As I remarked at the time, there’s something unseemly about a black man jumping to a white man’s defense so adamantly. I don’t care if it’s someone who’s come to pick you up from jail on multiple occasions and help put your kids through college. If he’s that good a friend, he should understand why you can’t be out here “caping” for him in public.
In it, Dame pleaded with Funkmaster Flex to bring him on Hot 97, where they could get to the bottom of his problem with Joeyie and why Flex felt it necessary to jump to Joeyie’s defense so vociferously.
On the one hand, Dame disapproved of Flex going in on Dame on the radio, for upwards of half an hour, no less, but on the other hand, here Dame was going in on Flex on Instagram, not to mention his posts on Joeyie and Lyor Cohen.
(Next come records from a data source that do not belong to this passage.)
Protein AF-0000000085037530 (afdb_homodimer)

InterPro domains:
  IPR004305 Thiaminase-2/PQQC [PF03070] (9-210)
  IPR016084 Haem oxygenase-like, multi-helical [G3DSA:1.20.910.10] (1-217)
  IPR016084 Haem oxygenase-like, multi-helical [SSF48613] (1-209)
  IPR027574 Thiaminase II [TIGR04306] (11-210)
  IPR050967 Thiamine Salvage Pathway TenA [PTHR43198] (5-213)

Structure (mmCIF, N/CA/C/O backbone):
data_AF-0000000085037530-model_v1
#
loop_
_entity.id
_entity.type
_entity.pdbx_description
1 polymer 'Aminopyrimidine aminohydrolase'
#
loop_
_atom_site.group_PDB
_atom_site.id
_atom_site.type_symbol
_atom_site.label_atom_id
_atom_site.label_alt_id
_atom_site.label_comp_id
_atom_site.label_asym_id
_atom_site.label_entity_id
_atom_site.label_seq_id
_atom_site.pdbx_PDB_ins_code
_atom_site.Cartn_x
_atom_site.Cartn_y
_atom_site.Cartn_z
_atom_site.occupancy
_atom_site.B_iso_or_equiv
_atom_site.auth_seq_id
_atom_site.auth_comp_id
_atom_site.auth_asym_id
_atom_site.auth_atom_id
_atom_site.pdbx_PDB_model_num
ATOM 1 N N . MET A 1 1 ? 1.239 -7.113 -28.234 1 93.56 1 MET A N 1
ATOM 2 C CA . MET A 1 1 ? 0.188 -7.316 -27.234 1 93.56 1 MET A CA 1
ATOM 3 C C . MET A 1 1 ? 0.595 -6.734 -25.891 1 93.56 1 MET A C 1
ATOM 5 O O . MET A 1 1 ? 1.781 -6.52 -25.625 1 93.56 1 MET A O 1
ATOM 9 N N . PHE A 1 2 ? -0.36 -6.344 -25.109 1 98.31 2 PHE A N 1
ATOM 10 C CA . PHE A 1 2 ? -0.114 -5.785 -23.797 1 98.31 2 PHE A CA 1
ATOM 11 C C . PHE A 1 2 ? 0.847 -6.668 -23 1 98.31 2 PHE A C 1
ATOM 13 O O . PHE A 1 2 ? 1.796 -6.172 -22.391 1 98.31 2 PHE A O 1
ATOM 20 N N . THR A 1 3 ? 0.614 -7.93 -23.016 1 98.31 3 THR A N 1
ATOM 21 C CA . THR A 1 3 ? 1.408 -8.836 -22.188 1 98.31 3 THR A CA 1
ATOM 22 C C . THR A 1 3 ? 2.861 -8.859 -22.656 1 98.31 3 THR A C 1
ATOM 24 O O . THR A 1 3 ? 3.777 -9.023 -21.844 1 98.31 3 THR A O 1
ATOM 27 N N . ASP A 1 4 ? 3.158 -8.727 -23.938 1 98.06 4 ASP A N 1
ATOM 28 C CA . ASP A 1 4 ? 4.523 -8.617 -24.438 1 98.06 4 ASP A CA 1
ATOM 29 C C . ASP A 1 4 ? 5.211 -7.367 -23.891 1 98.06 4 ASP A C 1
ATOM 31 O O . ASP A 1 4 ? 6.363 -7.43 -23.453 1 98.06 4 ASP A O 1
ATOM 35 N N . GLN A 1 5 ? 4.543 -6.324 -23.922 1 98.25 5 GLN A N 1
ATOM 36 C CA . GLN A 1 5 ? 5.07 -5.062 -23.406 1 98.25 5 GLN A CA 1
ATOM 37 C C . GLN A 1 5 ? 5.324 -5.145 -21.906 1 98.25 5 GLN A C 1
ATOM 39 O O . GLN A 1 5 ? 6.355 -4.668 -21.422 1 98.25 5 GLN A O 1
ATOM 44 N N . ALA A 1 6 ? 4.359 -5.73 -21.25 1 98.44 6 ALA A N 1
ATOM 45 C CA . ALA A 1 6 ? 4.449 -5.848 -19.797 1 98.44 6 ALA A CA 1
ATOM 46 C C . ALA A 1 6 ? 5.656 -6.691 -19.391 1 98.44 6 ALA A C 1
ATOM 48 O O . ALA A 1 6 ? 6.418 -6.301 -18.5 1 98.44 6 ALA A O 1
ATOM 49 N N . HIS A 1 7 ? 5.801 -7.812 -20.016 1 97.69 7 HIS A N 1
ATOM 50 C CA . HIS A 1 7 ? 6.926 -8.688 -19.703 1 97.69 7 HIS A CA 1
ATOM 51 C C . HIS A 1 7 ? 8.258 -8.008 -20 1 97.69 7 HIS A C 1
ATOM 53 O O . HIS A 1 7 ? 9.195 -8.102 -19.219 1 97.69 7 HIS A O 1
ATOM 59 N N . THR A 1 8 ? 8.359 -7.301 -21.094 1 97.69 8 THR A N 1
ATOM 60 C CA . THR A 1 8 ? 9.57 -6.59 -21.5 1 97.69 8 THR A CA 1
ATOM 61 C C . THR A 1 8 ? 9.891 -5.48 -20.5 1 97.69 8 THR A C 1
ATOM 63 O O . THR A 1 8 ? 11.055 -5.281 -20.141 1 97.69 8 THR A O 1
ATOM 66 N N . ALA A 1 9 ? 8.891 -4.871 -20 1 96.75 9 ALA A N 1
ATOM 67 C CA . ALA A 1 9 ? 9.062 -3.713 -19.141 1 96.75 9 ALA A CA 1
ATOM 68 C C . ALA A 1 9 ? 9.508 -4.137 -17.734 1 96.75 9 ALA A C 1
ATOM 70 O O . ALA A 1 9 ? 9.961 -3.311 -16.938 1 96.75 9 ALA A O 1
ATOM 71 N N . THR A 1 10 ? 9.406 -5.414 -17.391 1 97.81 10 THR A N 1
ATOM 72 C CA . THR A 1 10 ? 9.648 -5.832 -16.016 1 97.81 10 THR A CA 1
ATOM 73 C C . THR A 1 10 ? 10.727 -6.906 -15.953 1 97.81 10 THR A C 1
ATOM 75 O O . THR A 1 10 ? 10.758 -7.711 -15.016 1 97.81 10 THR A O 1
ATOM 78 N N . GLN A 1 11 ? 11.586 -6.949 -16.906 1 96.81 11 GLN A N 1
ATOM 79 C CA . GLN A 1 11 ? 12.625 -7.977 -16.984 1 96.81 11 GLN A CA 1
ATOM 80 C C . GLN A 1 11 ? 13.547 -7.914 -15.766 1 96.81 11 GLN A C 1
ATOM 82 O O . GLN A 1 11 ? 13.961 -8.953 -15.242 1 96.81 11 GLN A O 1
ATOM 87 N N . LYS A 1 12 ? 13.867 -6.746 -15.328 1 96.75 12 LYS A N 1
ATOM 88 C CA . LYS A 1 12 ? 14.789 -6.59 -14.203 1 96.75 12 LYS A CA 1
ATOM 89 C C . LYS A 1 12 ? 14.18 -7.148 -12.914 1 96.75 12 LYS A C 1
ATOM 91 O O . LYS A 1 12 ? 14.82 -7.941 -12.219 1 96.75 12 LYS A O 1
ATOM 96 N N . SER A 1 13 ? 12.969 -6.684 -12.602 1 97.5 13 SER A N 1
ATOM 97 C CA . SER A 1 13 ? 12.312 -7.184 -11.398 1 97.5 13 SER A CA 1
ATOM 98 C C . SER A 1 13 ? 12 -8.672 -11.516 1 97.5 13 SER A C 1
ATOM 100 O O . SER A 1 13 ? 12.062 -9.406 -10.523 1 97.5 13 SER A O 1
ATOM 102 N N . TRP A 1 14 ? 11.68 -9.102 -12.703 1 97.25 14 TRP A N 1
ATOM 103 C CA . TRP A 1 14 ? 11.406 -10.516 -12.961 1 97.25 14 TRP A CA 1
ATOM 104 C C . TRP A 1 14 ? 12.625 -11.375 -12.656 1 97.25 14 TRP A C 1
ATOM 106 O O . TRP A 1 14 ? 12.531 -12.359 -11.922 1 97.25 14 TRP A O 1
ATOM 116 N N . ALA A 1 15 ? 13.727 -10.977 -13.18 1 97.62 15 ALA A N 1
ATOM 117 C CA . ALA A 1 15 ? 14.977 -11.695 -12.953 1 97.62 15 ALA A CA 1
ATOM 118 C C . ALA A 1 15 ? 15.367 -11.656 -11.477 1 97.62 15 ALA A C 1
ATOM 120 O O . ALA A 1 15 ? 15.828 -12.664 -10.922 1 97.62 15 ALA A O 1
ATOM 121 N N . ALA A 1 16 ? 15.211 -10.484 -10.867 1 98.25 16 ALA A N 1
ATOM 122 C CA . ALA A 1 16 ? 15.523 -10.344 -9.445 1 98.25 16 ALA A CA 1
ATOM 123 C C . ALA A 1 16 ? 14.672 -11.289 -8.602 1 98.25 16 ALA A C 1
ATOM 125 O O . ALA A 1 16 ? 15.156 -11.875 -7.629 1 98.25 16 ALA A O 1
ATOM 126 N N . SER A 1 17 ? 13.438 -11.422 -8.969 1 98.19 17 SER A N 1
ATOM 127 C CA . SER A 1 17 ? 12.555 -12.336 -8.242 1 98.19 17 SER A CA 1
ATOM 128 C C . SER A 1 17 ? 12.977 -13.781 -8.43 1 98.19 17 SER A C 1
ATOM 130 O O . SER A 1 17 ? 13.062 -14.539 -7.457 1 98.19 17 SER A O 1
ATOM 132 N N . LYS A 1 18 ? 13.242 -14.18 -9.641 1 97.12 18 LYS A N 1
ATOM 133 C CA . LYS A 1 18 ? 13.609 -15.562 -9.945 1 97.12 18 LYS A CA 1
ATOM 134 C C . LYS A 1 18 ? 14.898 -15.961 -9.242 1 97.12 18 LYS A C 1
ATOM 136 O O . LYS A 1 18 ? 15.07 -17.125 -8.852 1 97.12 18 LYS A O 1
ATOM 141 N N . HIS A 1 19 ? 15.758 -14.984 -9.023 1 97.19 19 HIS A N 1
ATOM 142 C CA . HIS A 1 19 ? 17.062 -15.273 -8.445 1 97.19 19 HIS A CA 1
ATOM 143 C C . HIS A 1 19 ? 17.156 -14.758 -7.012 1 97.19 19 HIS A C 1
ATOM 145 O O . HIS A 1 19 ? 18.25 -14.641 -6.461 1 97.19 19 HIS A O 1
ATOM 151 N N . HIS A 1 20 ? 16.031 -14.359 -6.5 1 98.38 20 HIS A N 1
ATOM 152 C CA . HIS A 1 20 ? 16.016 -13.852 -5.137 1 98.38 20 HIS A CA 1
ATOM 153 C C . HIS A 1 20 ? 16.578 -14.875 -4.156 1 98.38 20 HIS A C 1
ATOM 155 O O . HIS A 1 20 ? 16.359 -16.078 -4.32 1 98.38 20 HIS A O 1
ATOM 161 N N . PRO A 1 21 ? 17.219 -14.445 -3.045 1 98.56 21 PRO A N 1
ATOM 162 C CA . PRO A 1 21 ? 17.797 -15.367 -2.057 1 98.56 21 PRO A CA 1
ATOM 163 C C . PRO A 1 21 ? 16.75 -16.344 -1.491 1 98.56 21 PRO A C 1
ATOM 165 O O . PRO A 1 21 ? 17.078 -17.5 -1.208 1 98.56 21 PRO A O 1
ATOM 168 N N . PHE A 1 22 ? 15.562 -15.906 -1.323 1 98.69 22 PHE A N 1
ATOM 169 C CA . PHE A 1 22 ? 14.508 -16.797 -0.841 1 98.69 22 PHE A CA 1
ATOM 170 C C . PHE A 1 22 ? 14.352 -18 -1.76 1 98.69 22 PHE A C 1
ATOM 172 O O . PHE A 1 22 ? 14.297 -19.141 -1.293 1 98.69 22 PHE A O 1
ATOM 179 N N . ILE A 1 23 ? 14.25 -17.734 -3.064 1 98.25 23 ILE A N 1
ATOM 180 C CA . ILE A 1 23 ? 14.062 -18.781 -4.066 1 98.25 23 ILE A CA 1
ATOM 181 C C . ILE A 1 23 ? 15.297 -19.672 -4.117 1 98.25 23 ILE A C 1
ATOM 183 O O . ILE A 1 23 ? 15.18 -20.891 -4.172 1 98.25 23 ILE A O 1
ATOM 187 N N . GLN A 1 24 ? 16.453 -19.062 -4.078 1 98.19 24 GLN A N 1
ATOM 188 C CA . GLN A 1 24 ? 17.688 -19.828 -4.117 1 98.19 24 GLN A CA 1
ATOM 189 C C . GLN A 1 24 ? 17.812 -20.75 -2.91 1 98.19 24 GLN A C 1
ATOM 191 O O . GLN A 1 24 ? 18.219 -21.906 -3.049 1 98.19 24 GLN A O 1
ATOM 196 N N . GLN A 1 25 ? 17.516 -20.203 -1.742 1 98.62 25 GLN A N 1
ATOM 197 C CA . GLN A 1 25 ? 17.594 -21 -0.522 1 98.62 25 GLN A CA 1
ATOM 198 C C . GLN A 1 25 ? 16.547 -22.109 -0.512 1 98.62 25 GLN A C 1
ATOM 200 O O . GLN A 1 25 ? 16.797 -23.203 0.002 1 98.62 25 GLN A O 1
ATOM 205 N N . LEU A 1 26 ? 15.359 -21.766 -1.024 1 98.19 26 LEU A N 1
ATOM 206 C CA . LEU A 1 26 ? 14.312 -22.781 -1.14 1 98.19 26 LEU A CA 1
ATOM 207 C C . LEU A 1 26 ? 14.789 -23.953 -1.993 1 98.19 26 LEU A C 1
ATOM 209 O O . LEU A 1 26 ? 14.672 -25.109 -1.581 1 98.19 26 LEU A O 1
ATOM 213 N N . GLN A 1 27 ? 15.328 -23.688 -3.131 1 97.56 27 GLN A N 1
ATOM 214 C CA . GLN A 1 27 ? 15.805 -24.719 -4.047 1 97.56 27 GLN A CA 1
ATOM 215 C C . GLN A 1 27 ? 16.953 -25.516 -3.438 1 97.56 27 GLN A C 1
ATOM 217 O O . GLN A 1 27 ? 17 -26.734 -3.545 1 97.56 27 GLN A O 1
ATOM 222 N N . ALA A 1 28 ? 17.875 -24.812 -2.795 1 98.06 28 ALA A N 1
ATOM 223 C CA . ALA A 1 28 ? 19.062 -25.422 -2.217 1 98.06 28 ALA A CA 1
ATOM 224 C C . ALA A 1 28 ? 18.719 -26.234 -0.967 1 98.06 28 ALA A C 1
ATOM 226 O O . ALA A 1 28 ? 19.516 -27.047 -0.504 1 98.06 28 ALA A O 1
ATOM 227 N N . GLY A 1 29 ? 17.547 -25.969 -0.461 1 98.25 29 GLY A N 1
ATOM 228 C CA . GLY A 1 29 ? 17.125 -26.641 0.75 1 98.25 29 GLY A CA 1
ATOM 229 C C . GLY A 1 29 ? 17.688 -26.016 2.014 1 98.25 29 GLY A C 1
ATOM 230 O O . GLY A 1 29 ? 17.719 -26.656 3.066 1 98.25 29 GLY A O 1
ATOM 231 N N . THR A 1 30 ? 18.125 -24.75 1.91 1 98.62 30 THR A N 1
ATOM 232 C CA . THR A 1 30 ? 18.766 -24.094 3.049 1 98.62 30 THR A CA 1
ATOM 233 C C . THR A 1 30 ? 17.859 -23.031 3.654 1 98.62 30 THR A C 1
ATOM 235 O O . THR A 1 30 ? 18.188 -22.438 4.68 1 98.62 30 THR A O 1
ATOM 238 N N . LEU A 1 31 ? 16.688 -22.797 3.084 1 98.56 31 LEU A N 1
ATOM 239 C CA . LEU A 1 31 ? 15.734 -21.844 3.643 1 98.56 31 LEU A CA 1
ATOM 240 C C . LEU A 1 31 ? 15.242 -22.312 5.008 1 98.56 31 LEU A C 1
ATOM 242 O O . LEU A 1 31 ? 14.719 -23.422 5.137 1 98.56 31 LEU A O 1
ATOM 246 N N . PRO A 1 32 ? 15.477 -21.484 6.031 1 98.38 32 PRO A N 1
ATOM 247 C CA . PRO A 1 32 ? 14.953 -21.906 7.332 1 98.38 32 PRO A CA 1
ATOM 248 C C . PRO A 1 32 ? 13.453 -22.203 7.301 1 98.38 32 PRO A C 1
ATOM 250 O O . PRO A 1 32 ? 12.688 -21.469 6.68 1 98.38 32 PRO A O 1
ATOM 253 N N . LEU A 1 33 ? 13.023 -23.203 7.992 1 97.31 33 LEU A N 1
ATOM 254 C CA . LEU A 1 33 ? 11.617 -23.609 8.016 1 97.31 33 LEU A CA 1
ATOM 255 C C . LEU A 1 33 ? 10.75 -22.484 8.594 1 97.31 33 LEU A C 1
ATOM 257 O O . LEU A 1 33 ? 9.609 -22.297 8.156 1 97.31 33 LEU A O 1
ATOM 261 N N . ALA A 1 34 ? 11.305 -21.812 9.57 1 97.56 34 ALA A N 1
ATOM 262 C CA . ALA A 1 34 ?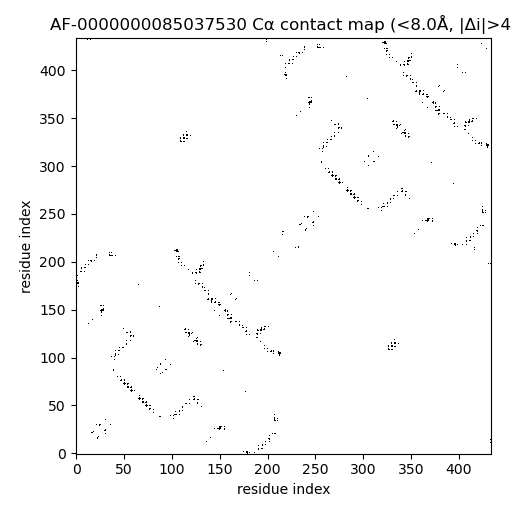 10.57 -20.703 10.18 1 97.56 34 ALA A CA 1
ATOM 263 C C . ALA A 1 34 ? 10.234 -19.625 9.148 1 97.56 34 ALA A C 1
ATOM 265 O O . ALA A 1 34 ? 9.164 -19.016 9.203 1 97.56 34 ALA A O 1
ATOM 266 N N . THR A 1 35 ? 11.117 -19.375 8.242 1 98.44 35 THR A N 1
ATOM 267 C CA . THR A 1 35 ? 10.898 -18.391 7.188 1 98.44 35 THR A CA 1
ATOM 268 C C . THR A 1 35 ? 9.852 -18.875 6.191 1 98.44 35 THR A C 1
ATOM 270 O O . THR A 1 35 ? 8.984 -18.109 5.762 1 98.44 35 THR A O 1
ATOM 273 N N . PHE A 1 36 ? 9.953 -20.156 5.898 1 98.06 36 PHE A N 1
ATOM 274 C CA . PHE A 1 36 ? 8.969 -20.734 4.992 1 98.06 36 PHE A CA 1
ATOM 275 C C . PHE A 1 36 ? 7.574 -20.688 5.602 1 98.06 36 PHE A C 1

Hey @djfunkflex would not have an issue with another man over another man… I believe a man should speak up for himself and I really hope you would never desrespect me over another man I’m 43 so what I will do is give you an interview live where you can ask me any question you want and joi can as well…I was wondering who was gonna defend him from our culture… Funny that’s is you but…but I think you should have called me out of respect…but well talk about that face to face like men…your over 40 as well
It’s likely that Dame didn’t have anything to say to Flex on air that he couldn’t have said on Instagram, or in various interviews on YouTube and elsewhere, but the thing is, if Funkmaster Flex let Dame come up to Hot 97 way more people would have paid attention — and of course that’s what this is all about.
Flex, on the other hand, didn’t stand to benefit nearly as much. He could generate ratings by going off on Dame without Dame being there in the studio. To have Dame there would only be to run the risk of Dame saying something that could damage Flex’s close personal relationship with Joeyie, which could have negative business implications.
Joeyie spent years bringing Flex his scarves and water, and Flex repaid him by allowing him to put his name on one or two of those mixtape albums he put out in the mid to late ‘90s, those relics of a time when impressionable kids could be duped into buying all kinds of worthless bullshit. I had at least two of them, and one of them—the first one—I honestly did kinda fuxwit.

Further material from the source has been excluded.